Book Review: Losing Mum and Pup by Christopher Buckley

At the end of his memoir about the deaths of his parents, Losing Mum and Pup, Christopher Buckley writes a "postlude" in which he says that he suspects he began writing the book "to enable catharsis," but having finished, he now feels it was more "out of a basic need," a need to keep the loved ones with him for just a little while longer. Buckley, as he says at the beginning, is a writer. It would be a pity, he continues, to waste such good material. But we know he doesn't mean it. We understand he is burying his distress in irony.
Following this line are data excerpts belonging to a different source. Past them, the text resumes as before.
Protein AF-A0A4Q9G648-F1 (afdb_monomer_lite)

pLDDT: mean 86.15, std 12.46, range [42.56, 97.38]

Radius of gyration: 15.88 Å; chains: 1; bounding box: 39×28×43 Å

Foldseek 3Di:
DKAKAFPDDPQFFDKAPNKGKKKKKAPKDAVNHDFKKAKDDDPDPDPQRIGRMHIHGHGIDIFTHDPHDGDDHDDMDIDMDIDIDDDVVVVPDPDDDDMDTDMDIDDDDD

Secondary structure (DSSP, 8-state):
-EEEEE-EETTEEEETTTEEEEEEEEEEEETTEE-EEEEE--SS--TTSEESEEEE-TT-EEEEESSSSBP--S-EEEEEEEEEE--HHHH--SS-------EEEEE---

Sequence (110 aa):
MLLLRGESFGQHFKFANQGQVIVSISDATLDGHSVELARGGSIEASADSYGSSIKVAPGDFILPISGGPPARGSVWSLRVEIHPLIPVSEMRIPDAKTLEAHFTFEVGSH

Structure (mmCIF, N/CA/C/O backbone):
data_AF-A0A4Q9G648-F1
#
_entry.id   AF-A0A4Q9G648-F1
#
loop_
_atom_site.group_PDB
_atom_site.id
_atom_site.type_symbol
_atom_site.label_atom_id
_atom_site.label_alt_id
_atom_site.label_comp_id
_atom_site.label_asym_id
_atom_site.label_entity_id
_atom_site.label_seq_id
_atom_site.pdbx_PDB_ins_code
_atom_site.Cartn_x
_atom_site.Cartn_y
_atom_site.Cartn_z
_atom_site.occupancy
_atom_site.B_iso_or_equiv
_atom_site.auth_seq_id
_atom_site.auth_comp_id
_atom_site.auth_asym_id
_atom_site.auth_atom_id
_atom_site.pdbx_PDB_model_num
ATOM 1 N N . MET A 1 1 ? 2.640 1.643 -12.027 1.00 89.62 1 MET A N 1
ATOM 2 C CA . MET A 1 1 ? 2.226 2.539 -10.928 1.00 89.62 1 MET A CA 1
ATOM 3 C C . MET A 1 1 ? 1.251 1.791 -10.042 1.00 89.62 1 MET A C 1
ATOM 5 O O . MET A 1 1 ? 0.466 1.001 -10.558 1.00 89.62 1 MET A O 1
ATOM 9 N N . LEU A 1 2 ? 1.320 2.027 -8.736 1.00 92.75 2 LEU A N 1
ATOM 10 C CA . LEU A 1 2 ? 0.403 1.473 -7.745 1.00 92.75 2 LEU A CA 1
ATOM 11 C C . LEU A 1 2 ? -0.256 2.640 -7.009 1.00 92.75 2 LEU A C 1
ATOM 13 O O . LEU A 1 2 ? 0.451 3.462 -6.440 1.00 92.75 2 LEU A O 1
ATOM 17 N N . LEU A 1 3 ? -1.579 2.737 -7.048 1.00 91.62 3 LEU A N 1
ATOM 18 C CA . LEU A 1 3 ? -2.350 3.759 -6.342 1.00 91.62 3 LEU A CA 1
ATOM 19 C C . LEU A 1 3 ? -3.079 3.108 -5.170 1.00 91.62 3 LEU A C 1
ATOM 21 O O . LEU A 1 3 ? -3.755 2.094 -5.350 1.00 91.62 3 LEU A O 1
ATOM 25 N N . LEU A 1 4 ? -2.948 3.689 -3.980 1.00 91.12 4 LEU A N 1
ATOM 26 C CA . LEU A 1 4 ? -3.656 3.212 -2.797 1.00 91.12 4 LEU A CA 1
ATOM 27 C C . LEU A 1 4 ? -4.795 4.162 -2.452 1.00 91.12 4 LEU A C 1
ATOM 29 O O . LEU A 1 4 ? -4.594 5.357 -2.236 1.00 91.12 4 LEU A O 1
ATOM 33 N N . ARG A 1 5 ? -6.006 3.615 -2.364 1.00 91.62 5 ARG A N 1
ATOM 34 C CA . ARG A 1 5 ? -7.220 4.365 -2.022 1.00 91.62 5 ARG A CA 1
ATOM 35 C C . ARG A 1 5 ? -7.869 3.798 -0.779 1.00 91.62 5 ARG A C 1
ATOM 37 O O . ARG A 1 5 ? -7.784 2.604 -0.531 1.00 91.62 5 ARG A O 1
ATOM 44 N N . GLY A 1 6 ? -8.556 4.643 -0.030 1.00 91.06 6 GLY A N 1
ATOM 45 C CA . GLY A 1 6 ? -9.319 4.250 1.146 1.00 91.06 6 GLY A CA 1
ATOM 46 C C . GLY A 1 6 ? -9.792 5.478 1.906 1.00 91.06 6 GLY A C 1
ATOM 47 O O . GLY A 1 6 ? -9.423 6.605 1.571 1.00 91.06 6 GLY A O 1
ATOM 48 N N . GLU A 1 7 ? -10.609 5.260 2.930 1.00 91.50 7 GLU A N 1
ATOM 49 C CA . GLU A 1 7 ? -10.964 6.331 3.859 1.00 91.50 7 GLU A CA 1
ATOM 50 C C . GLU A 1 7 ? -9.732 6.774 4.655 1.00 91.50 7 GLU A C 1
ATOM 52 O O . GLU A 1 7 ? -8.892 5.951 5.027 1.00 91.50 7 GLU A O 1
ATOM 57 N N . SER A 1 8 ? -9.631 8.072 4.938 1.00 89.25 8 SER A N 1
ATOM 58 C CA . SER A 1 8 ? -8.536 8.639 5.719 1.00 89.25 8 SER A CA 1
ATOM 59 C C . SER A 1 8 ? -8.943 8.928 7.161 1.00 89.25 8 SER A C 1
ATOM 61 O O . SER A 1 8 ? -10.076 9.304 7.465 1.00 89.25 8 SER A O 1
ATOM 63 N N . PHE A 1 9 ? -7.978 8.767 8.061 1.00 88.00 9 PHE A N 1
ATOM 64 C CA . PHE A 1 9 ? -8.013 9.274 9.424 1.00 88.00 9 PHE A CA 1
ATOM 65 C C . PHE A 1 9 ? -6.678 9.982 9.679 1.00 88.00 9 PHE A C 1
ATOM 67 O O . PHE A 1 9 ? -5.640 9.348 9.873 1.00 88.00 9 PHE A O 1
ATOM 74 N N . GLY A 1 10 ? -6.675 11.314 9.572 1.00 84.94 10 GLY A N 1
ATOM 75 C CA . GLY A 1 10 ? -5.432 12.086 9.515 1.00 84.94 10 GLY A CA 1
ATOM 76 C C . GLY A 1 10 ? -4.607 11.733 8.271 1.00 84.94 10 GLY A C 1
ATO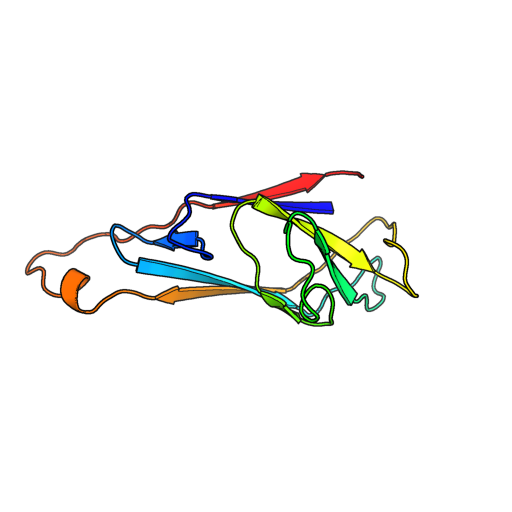M 77 O O . GLY A 1 10 ? -5.118 11.787 7.157 1.00 84.94 10 GLY A O 1
ATOM 78 N N . GLN A 1 11 ? -3.339 11.361 8.467 1.00 84.50 11 GLN A N 1
ATOM 79 C CA . GLN A 1 11 ? -2.406 10.973 7.393 1.00 84.50 11 GLN A CA 1
ATOM 80 C C . GLN A 1 11 ? -2.372 9.454 7.131 1.00 84.50 11 GLN A C 1
ATOM 82 O O . GLN A 1 11 ? -1.493 8.955 6.431 1.00 84.50 11 GLN A O 1
ATOM 87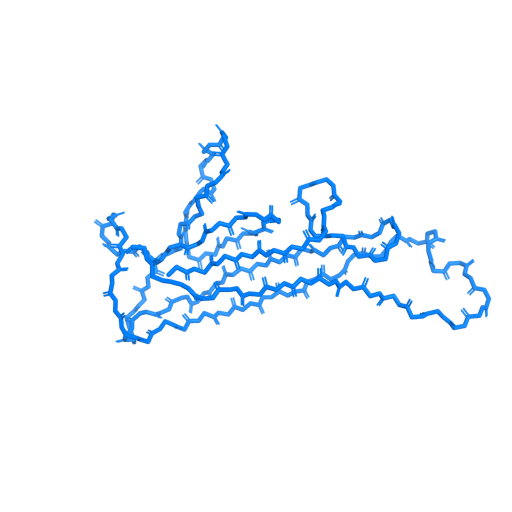 N N . HIS A 1 12 ? -3.297 8.700 7.723 1.00 90.62 12 HIS A N 1
ATOM 88 C CA . HIS A 1 12 ? -3.335 7.242 7.663 1.00 90.62 12 HIS A CA 1
ATOM 89 C C . HIS A 1 12 ? -4.670 6.750 7.109 1.00 90.62 12 HIS A C 1
ATOM 91 O O . HIS A 1 12 ? -5.630 7.514 6.986 1.00 90.62 12 HIS A O 1
ATOM 97 N N . PHE A 1 13 ? -4.742 5.461 6.782 1.00 92.75 13 PHE A N 1
ATOM 98 C CA . PHE A 1 13 ? -6.009 4.826 6.432 1.00 92.75 13 PHE A CA 1
ATOM 99 C C . PHE A 1 13 ? -6.866 4.694 7.684 1.00 92.75 13 PHE A C 1
ATOM 101 O O . PHE A 1 13 ? -6.361 4.369 8.757 1.00 92.75 13 PHE A O 1
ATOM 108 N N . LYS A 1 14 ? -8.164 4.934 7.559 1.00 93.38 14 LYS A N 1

He is a writer and writers deal with the days of their lives, their joys, and their sorrows by writing.

Alfred Lord Tennyson, for example, in an attempt to deal with his grief over the early death of his friend, Arthur Henry Hallam, turned to what he knew best. He wrote a poem, an elegy on the death of his friend, In Memoriam. Like Buckley, he gave some thought to the question of why he was writing. He was well aware that elegists in the past had been criticized for parading their sorrows in public. Someone who was truly distraught did not indulge in poetry, they were told. But Tennyson had an answer for that: "I do but sing because I must,/And pipe but as the linnets sing." Writing is what writers do.
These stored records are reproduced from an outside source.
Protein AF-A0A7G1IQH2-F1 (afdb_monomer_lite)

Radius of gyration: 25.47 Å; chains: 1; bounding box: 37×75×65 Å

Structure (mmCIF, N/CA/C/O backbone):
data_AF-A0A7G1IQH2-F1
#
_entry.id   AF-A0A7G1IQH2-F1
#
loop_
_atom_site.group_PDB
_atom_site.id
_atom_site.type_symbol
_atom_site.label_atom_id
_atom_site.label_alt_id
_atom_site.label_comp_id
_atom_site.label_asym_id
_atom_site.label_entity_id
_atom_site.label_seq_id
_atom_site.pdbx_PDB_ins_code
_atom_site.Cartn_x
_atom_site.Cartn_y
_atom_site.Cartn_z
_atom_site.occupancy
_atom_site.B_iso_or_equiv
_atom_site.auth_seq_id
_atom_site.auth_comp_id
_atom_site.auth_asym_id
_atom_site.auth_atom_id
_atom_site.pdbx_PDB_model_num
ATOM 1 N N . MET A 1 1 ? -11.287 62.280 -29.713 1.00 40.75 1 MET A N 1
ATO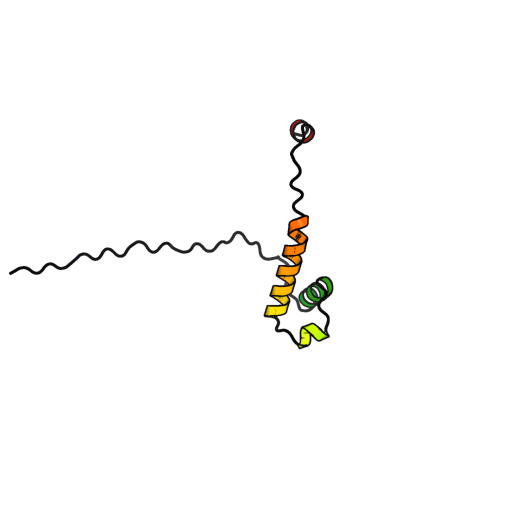M 2 C CA . MET A 1 1 ? -11.241 60.847 -30.070 1.00 40.75 1 MET A CA 1
ATOM 3 C C . MET A 1 1 ? -10.871 60.079 -28.819 1.00 40.75 1 MET A C 1
ATOM 5 O O . MET A 1 1 ? -9.937 60.474 -28.138 1.00 40.75 1 MET A O 1
ATOM 9 N N . SER A 1 2 ? -11.705 59.103 -28.477 1.00 46.09 2 SER A N 1
ATOM 10 C CA . SER A 1 2 ? -11.651 58.296 -27.258 1.00 46.09 2 SER A CA 1
ATOM 11 C C . SER A 1 2 ? -10.579 57.210 -27.379 1.00 46.09 2 SER A C 1
ATOM 13 O O . SER A 1 2 ? -10.471 56.606 -28.444 1.00 46.09 2 SER A O 1
ATOM 15 N N . ALA A 1 3 ? -9.845 56.930 -26.304 1.00 49.84 3 ALA A N 1
ATOM 16 C CA . ALA A 1 3 ? -9.158 55.656 -26.117 1.00 49.84 3 ALA A CA 1
ATOM 17 C C . ALA A 1 3 ? -9.417 55.204 -24.677 1.00 49.84 3 ALA A C 1
ATOM 19 O O . ALA A 1 3 ? -8.928 55.783 -23.711 1.00 49.84 3 ALA A O 1
ATOM 20 N N . ASN A 1 4 ? -10.319 54.236 -24.585 1.00 53.31 4 ASN A N 1
ATOM 21 C CA . ASN A 1 4 ? -10.785 53.559 -23.392 1.00 53.31 4 ASN A CA 1
ATOM 22 C C . ASN A 1 4 ? -9.832 52.380 -23.158 1.00 53.31 4 ASN A C 1
ATOM 24 O O . ASN A 1 4 ? -9.909 51.415 -23.913 1.00 53.31 4 ASN A O 1
ATOM 28 N N . ASP A 1 5 ? -8.935 52.460 -22.175 1.00 48.94 5 ASP A N 1
ATOM 29 C CA . ASP A 1 5 ? -8.062 51.334 -21.822 1.00 48.94 5 ASP A CA 1
ATOM 30 C C . ASP A 1 5 ? -8.550 50.697 -20.520 1.00 48.94 5 ASP A C 1
ATOM 32 O O . ASP A 1 5 ? -8.515 51.284 -19.434 1.00 48.94 5 ASP A O 1
ATOM 36 N N . GLY A 1 6 ? -9.144 49.517 -20.688 1.00 46.81 6 GLY A N 1
ATOM 37 C CA . GLY A 1 6 ? -9.880 48.787 -19.672 1.00 46.81 6 GLY A CA 1
ATOM 38 C C . GLY A 1 6 ? -8.981 48.277 -18.551 1.00 46.81 6 GLY A C 1
ATOM 39 O O . GLY A 1 6 ? -8.032 47.531 -18.768 1.00 46.81 6 GLY A O 1
ATOM 40 N N . ASN A 1 7 ? -9.346 48.621 -17.320 1.00 47.47 7 ASN A N 1
ATOM 41 C CA . ASN A 1 7 ? -8.783 48.035 -16.112 1.00 47.47 7 ASN A CA 1
ATOM 42 C C . ASN A 1 7 ? -9.300 46.592 -15.945 1.00 47.47 7 ASN A C 1
ATOM 44 O O . ASN A 1 7 ? -10.373 46.368 -15.378 1.00 47.47 7 ASN A O 1
ATOM 48 N N . VAL A 1 8 ? -8.564 45.610 -16.472 1.00 54.81 8 VAL A N 1
ATOM 49 C CA . VAL A 1 8 ? -8.852 44.184 -16.266 1.00 54.81 8 VAL A CA 1
ATOM 50 C C . VAL A 1 8 ? -8.436 43.803 -14.845 1.00 54.81 8 VAL A C 1
ATOM 52 O O . VAL A 1 8 ? -7.256 43.632 -14.542 1.00 54.81 8 VAL A O 1
ATOM 55 N N . LYS A 1 9 ? -9.422 43.666 -13.953 1.00 53.56 9 LYS A N 1
ATOM 56 C CA . LYS A 1 9 ? -9.214 43.104 -12.616 1.00 53.56 9 LYS A CA 1
ATOM 57 C C . LYS A 1 9 ? -9.022 41.594 -12.732 1.00 53.56 9 LYS A C 1
ATOM 59 O O . LYS A 1 9 ? -9.975 40.868 -13.001 1.00 53.56 9 LYS A O 1
ATOM 64 N N . TYR A 1 10 ? -7.799 41.125 -12.509 1.00 51.72 10 TYR A N 1
ATOM 65 C CA . TYR A 1 10 ? -7.529 39.704 -12.313 1.00 51.72 10 TYR A CA 1
ATOM 66 C C . TYR A 1 10 ? -8.200 39.258 -11.010 1.00 51.72 10 TYR A C 1
ATOM 68 O O . TYR A 1 10 ? -7.878 39.758 -9.932 1.00 51.72 10 TYR A O 1
ATOM 76 N N . GLY A 1 11 ? -9.190 38.370 -11.130 1.00 53.75 11 GLY A N 1
ATOM 77 C CA . GLY A 1 11 ? -9.867 37.762 -9.990 1.00 53.75 11 GLY A CA 1
ATOM 78 C C . GLY A 1 11 ? -8.871 37.013 -9.110 1.00 53.75 11 GLY A C 1
ATOM 79 O O . GLY A 1 11 ? -7.960 36.352 -9.608 1.00 53.75 11 GLY A O 1
ATOM 80 N N . THR A 1 12 ? -9.038 37.147 -7.797 1.00 57.53 12 THR A N 1
ATOM 81 C CA . THR A 1 12 ? -8.255 36.460 -6.773 1.00 57.53 12 THR A CA 1
ATOM 82 C C . THR A 1 12 ? -8.236 34.961 -7.065 1.00 57.53 12 THR A C 1
ATOM 84 O O . THR A 1 12 ? -9.266 34.294 -6.980 1.00 57.53 12 THR A O 1
ATOM 87 N N . ALA A 1 13 ? -7.072 34.428 -7.438 1.00 60.69 13 ALA A N 1
ATOM 88 C CA . ALA A 1 13 ? -6.881 32.992 -7.547 1.00 60.69 13 ALA A CA 1
ATOM 89 C C . ALA A 1 13 ? -7.071 32.394 -6.148 1.00 60.69 13 ALA A C 1
ATOM 91 O O . ALA A 1 13 ? -6.263 32.646 -5.253 1.00 60.69 13 ALA A O 1
ATOM 92 N N . ASN A 1 14 ? -8.155 31.641 -5.946 1.00 63.88 14 ASN A N 1
ATOM 93 C CA . ASN A 1 14 ? -8.321 30.829 -4.748 1.00 63.88 14 ASN A CA 1
ATOM 94 C C . ASN A 1 14 ? -7.126 29.873 -4.688 1.00 63.88 14 ASN A C 1
ATOM 96 O O . ASN A 1 14 ? -6.997 28.979 -5.528 1.00 63.88 14 ASN A O 1
ATOM 100 N N . LYS A 1 15 ? -6.208 30.103 -3.744 1.00 67.44 15 LYS A N 1
ATOM 101 C CA . LYS A 1 15 ? -5.138 29.152 -3.449 1.00 67.44 15 LYS A CA 1
ATOM 102 C C . LYS A 1 15 ? -5.813 27.857 -3.014 1.00 67.44 15 LYS A C 1
ATOM 104 O O . LYS A 1 15 ? -6.552 27.852 -2.038 1.00 67.44 15 LYS A O 1
ATOM 109 N N . LYS A 1 16 ? -5.572 26.776 -3.756 1.00 69.56 16 LYS A N 1
ATOM 110 C CA . LYS A 1 16 ? -5.880 25.423 -3.300 1.00 69.56 16 LYS A CA 1
ATOM 111 C C . LYS A 1 16 ? -5.034 25.189 -2.050 1.00 69.56 16 LYS A C 1
ATOM 113 O O . LYS A 1 16 ? -3.812 25.116 -2.156 1.00 69.56 16 LYS A O 1
ATOM 118 N N . GLU A 1 17 ? -5.667 25.173 -0.886 1.00 68.94 17 GLU A N 1
ATOM 119 C CA . GLU A 1 17 ? -5.004 24.783 0.353 1.00 68.94 17 GLU A CA 1
ATOM 120 C C . GLU A 1 17 ? -4.738 23.278 0.281 1.00 68.94 17 GLU A C 1
ATOM 122 O O . GLU A 1 17 ? -5.615 22.493 -0.090 1.00 68.94 17 GLU A O 1
ATOM 127 N N . THR A 1 18 ? -3.490 22.885 0.520 1.00 65.06 18 THR A N 1
ATOM 128 C CA . THR A 1 18 ? -3.117 21.477 0.626 1.00 65.06 18 THR A CA 1
ATOM 129 C C . THR A 1 18 ? -3.576 21.007 1.997 1.00 65.06 18 THR A C 1
ATOM 131 O O . THR A 1 18 ? -3.151 21.579 2.999 1.00 65.06 18 THR A O 1
ATOM 134 N N . ASP A 1 19 ? -4.457 20.011 2.042 1.00 63.88 19 ASP A N 1
ATOM 135 C CA . ASP A 1 19 ? -4.867 19.397 3.300 1.00 63.88 19 ASP A CA 1
ATOM 136 C C . ASP A 1 19 ? -3.648 18.698 3.922 1.00 63.88 19 ASP A C 1
ATOM 138 O O . ASP A 1 19 ? -3.079 17.777 3.339 1.00 63.88 19 ASP A O 1
ATOM 142 N N . THR A 1 20 ? -3.177 19.213 5.056 1.00 64.31 20 THR A N 1
ATOM 143 C CA . THR A 1 20 ? -2.049 18.652 5.818 1.00 64.31 20 THR A CA 1
ATOM 144 C C . THR A 1 20 ? -2.531 17.861 7.033 1.00 64.31 20 THR A C 1
ATOM 146 O O . THR A 1 20 ? -1.769 17.685 7.982 1.00 64.31 20 THR A O 1
ATOM 149 N N . SER A 1 21 ? -3.800 17.440 7.065 1.00 68.12 21 SER A N 1
ATOM 150 C CA . SER A 1 21 ? -4.355 16.694 8.198 1.00 68.12 21 SER A CA 1
ATOM 151 C C . SER A 1 21 ? -3.831 15.257 8.262 1.00 68.12 21 SER A C 1
ATOM 153 O O . SER A 1 21 ? -3.919 14.624 9.316 1.00 68.12 21 SER A O 1
ATOM 155 N N . GLU A 1 22 ? -3.310 14.723 7.156 1.00 65.19 22 GLU A N 1
ATOM 156 C CA . GLU A 1 22 ? -2.795 13.360 7.104 1.00 65.19 22 GLU A CA 1
ATOM 157 C C . GLU A 1 22 ? -1.417 13.274 7.763 1.00 65.19 22 GLU A C 1
ATOM 159 O O . GLU A 1 22 ? -0.420 13.827 7.297 1.00 65.19 22 GLU A O 1
ATOM 164 N N . THR A 1 23 ? -1.370 12.563 8.886 1.00 61.69 23 THR A N 1
ATOM 165 C CA . THR A 1 23 ? -0.121 12.255 9.578 1.00 61.69 23 THR A CA 1
ATOM 166 C C . THR A 1 23 ? 0.498 11.037 8.899 1.00 61.69 23 THR A C 1
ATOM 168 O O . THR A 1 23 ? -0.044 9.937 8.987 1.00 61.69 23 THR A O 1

Losing Mum and Pup is no sentimental tear jerker. There may be a lump or two for the throat, but for every tear there are chuckles and snickers aplenty. Could one expect less from the author of Thank You for Smoking and Boomsday ? A satirist smirks because he must, but Buckley smirks as only one who feels deeply can smirk, indeed as only a Buckley can smirk. He laughs through tears and with love.

He never sugar coats. He recognizes his parents were human. They had the flaws common to us all. Patricia Buckley and William Buckley were not saints. To many they may have appeared larger than life: friends and companions of the rich and powerful, a socially and politically prominent power couple. But this would be only to outsiders, to the son who loved them, they would simply be Mum and Pup: Mum who might well tell a variety of different stories, none of them true, about why she left Vasser without finishing; Pup who would insist on sailing out into the middle of hurricane force storm because they had made plans to do so. His mother, he tells us, once claimed that the king and queen of England always stayed with her family at their home in Vancouver. His father impatiently walks off with the family in the middle of Christopher's graduation ceremony and leaves him to have lunch by himself.